Altered gut microbiota promotes colitis-associated cancer in IL-1 receptor-associated kinase M-deficient mice

Inflammatory bowel diseases. 2013 ; 19 (6) : 1266-77.

Inflamm Bowel Dis
ISSN 1536-4844
Medvik
Zdroj

BACKGROUND: Microbial sensing by Toll-like receptors (TLR) and its negative regulation have an important role in the pathogenesis of inflammation-related cancer. In this study, we investigated the role of negative regulation of Toll-like receptors signaling and gut microbiota in the development of colitis-associated cancer in mouse model. METHODS: Colitis-associated cancer was induced by azoxymethane and dextran sodium sulfate in wild-type and in interleukin-1 receptor-associated kinase M (IRAK-M)-deficient mice with or without antibiotic (ATB) treatment. Local cytokine production was analyzed by multiplex cytokine assay or enzyme-linked immunosorbent assay, and regulatory T cells were analyzed by flow cytometry. Changes in microbiota composition during tumorigenesis were analyzed by pyrosequencing, and β-glucuronidase activity was measured in intestinal content by fluorescence assay. RESULTS: ATB treatment of wild-type mice reduced the incidence and severity of tumors. Compared with nontreated mice, ATB-treated mice had significantly lower numbers of regulatory T cells in colon, altered gut microbiota composition, and decreased β-glucuronidase activity. However, the β-glucuronidase activity was not as low as in germ-free mice. IRAK-M-deficient mice not only developed invasive tumors, but ATB-induced decrease in β-glucuronidase activity did not rescue them from severe carcinogenesis phenotype.
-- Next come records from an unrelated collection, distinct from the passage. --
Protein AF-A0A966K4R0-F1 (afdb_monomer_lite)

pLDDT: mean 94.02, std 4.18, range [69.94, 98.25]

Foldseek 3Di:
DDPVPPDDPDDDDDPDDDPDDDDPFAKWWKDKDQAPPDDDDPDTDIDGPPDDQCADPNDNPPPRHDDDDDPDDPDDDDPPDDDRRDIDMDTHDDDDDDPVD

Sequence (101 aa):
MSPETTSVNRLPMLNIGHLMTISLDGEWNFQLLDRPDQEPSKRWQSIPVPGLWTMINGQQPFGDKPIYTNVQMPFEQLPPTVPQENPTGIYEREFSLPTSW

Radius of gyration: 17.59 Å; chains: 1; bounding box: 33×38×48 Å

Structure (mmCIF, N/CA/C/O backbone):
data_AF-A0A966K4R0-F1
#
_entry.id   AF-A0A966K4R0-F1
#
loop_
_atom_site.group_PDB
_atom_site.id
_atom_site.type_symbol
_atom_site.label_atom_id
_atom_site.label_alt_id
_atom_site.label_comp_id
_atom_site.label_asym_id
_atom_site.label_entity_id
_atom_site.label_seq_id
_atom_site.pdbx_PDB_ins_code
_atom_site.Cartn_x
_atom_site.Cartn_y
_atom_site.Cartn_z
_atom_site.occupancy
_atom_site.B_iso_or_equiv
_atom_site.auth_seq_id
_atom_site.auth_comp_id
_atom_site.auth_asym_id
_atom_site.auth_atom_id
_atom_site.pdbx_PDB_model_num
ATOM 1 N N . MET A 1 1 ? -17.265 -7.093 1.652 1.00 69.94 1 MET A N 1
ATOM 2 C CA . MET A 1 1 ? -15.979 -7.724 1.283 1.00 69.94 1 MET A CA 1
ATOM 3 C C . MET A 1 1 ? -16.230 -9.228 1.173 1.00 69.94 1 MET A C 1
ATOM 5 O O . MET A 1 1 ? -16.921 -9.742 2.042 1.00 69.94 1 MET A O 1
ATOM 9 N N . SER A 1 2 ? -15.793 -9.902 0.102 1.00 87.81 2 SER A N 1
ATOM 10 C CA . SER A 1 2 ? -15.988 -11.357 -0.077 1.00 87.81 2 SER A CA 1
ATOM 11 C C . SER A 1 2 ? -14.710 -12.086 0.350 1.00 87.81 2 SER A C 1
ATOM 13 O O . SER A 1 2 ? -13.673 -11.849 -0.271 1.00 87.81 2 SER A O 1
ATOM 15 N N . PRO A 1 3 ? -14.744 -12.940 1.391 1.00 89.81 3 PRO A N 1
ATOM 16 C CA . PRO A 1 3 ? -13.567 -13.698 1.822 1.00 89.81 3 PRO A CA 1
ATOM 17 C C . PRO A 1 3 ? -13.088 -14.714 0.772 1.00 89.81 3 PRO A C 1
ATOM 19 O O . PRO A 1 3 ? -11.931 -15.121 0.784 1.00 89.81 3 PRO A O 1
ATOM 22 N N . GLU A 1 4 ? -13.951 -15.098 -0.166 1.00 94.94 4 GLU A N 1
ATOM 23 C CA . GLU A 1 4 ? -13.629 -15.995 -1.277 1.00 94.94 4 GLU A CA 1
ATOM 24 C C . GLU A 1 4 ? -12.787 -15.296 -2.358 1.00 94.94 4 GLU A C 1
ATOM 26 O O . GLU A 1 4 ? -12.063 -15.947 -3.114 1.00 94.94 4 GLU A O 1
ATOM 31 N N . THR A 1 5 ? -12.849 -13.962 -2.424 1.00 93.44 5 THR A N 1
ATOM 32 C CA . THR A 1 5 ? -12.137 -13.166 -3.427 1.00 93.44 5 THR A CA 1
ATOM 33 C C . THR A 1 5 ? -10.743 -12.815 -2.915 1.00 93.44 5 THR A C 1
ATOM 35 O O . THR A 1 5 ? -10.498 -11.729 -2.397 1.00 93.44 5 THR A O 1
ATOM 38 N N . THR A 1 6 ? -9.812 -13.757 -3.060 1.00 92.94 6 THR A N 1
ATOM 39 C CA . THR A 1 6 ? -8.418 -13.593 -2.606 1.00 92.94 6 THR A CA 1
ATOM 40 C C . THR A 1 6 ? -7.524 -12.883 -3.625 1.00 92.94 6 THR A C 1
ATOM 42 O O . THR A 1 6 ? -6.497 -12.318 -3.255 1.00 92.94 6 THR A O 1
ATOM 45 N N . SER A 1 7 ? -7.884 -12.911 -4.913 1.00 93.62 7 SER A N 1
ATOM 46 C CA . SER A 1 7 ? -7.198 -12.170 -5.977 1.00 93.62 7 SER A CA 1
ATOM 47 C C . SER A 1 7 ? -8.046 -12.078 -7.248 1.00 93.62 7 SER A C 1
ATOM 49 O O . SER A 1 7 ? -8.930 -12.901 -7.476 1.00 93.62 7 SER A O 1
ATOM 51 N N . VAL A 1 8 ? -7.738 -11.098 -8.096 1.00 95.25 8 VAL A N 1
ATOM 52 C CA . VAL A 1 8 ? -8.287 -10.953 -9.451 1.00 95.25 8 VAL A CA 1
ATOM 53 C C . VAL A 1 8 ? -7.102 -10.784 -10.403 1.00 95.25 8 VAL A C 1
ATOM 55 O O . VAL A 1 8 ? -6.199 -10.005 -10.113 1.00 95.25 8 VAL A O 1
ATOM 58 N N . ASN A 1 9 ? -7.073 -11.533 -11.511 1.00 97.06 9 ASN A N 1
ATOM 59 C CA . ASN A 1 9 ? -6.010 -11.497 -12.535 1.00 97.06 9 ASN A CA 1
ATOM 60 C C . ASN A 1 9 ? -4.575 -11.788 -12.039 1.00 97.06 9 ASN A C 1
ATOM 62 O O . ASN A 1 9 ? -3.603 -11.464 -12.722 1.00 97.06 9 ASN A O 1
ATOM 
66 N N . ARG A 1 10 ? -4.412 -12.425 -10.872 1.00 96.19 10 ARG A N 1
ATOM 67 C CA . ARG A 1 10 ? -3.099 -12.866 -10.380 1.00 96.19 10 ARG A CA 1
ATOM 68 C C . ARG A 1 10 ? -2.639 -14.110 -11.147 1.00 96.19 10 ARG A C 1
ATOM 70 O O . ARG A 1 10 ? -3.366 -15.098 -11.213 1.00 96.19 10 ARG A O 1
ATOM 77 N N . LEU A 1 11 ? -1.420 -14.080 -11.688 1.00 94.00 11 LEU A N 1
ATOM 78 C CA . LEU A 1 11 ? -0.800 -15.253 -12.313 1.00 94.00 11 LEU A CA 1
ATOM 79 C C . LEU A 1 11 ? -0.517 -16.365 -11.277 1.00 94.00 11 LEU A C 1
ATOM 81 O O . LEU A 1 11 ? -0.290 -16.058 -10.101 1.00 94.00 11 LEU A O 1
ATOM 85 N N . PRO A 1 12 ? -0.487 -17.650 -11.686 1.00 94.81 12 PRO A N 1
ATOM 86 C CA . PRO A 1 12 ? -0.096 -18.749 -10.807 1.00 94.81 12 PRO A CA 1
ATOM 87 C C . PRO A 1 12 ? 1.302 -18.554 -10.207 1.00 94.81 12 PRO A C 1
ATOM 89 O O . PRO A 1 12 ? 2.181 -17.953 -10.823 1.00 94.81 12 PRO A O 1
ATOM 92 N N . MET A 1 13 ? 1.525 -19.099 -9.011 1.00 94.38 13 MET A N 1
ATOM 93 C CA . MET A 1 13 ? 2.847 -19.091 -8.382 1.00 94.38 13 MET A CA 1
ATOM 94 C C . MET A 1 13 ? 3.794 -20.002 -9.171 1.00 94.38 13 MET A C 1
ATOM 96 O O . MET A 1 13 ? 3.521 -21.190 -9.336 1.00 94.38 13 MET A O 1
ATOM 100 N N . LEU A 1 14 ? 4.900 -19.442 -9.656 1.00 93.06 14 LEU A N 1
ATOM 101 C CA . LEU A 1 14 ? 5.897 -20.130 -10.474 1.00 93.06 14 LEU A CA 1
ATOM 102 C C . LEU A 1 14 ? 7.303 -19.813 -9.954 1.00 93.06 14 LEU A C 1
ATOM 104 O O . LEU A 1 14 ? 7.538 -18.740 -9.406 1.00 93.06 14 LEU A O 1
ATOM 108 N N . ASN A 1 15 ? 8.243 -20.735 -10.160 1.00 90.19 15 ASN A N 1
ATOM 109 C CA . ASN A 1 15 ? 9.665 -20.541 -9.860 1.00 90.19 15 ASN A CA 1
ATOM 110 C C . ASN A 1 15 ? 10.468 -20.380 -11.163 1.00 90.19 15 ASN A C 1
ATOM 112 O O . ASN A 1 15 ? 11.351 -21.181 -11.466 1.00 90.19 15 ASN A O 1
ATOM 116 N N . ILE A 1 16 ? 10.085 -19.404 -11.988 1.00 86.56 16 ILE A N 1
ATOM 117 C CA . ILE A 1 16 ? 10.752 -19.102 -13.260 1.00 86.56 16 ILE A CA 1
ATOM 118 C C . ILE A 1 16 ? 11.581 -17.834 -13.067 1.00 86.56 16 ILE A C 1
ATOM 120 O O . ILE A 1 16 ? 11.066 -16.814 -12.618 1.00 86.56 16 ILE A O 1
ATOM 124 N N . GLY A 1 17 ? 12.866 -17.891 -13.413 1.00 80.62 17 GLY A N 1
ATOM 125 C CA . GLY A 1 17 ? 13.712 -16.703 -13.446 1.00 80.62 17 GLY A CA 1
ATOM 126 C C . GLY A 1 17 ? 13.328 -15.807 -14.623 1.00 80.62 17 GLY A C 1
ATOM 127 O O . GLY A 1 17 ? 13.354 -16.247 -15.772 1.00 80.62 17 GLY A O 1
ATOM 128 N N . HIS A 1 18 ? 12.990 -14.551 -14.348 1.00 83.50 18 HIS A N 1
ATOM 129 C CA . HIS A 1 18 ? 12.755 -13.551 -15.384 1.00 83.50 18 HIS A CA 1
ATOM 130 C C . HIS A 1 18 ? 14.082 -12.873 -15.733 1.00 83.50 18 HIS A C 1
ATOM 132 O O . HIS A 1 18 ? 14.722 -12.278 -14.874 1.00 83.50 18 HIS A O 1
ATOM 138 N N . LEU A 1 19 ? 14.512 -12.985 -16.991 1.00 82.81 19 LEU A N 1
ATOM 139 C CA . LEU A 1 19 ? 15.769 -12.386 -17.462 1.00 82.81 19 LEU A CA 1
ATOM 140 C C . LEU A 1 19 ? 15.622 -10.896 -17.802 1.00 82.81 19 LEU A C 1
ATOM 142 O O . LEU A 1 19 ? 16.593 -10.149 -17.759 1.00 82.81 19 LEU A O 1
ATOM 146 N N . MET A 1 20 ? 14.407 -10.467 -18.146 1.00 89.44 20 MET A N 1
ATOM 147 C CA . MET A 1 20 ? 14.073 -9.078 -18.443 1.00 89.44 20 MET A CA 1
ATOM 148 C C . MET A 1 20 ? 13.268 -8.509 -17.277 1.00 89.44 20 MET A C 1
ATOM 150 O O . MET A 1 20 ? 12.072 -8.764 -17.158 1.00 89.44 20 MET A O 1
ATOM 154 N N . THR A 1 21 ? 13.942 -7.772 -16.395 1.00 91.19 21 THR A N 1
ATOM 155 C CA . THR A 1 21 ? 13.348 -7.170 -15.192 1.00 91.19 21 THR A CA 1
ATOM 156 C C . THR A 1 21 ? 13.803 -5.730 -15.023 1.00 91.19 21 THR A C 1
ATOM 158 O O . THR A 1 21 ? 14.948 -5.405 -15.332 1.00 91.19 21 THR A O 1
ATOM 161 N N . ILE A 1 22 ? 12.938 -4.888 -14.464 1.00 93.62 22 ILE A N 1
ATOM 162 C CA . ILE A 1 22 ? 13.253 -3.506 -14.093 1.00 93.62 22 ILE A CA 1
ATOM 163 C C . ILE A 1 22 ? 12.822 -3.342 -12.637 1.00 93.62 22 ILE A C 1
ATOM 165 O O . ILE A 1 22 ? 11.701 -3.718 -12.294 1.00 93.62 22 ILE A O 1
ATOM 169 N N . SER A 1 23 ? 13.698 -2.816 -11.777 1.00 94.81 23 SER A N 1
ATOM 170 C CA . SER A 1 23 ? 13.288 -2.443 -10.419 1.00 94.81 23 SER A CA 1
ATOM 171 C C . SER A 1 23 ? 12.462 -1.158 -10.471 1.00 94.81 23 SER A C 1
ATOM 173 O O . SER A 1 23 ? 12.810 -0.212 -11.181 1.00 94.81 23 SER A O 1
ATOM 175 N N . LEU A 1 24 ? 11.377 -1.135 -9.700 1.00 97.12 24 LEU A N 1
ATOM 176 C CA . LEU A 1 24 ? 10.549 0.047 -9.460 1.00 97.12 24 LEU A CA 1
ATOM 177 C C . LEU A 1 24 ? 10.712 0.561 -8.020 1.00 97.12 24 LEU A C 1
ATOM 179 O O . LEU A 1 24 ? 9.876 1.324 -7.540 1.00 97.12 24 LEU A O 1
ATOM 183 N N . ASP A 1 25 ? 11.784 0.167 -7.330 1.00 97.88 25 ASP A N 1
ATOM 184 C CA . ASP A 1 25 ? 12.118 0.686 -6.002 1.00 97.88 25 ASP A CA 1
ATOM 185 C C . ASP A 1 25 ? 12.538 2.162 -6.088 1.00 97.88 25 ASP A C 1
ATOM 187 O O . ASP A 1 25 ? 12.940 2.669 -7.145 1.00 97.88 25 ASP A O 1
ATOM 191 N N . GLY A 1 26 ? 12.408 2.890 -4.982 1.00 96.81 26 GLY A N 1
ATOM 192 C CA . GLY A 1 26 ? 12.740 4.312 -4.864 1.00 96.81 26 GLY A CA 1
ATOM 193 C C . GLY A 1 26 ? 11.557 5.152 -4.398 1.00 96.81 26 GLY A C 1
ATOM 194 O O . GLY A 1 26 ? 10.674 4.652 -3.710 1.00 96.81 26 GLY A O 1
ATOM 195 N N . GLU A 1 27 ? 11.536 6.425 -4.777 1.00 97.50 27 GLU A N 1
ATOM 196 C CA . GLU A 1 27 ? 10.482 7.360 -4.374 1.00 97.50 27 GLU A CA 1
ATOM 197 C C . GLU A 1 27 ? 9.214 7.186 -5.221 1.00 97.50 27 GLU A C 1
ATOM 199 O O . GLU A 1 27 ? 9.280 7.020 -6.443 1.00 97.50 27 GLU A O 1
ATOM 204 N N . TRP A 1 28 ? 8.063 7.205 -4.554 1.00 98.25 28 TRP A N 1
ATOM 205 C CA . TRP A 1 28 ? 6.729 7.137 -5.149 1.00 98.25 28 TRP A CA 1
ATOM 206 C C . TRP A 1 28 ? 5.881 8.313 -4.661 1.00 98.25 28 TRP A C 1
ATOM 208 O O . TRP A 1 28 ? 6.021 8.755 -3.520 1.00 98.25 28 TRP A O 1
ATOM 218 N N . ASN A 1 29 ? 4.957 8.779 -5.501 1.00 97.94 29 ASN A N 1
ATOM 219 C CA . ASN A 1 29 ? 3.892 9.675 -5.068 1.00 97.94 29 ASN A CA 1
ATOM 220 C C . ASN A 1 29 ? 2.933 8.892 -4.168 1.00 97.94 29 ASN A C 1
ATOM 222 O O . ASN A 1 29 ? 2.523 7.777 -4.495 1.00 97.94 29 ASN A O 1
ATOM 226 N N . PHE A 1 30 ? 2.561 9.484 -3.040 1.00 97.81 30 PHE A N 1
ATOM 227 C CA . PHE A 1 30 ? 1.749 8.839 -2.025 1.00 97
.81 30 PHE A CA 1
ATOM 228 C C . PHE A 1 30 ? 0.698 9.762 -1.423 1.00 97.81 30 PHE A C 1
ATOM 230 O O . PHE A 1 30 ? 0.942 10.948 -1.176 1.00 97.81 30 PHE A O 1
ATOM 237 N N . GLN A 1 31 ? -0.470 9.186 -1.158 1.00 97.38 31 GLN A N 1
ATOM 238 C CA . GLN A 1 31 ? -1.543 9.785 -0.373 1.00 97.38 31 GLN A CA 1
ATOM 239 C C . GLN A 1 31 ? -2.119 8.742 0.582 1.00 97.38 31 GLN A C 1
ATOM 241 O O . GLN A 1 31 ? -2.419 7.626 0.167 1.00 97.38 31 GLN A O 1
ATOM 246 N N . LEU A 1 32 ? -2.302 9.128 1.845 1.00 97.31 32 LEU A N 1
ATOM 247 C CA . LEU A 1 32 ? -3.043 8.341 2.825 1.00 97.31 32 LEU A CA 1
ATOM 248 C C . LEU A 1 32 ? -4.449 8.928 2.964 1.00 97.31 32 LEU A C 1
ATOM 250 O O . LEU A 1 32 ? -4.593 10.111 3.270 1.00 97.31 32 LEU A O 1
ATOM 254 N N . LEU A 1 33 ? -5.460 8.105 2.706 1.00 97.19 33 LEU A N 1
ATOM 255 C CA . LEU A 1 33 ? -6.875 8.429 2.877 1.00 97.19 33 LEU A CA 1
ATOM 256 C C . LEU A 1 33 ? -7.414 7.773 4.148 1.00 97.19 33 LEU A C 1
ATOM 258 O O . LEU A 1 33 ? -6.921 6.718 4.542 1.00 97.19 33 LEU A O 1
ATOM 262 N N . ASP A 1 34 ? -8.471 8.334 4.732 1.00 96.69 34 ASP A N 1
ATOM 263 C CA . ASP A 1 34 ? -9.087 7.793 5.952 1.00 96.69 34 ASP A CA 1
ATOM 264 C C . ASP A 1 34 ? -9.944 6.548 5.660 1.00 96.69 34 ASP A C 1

Furthermore, IRAK-M-deficient mice had significantly increased levels of proinflammatory cytokines in the tumor tissue. CONCLUSIONS: We conclude that gut microbiota promotes tumorigenesis by increasing the exposure of gut epithelium to carcinogens and that IRAK-M-negative regulation is essential for colon cancer resistance even in conditions of altered microbiota. Therefore, gut microbiota and its metabolic activity could be potential targets for colitis-associated cancer therapy.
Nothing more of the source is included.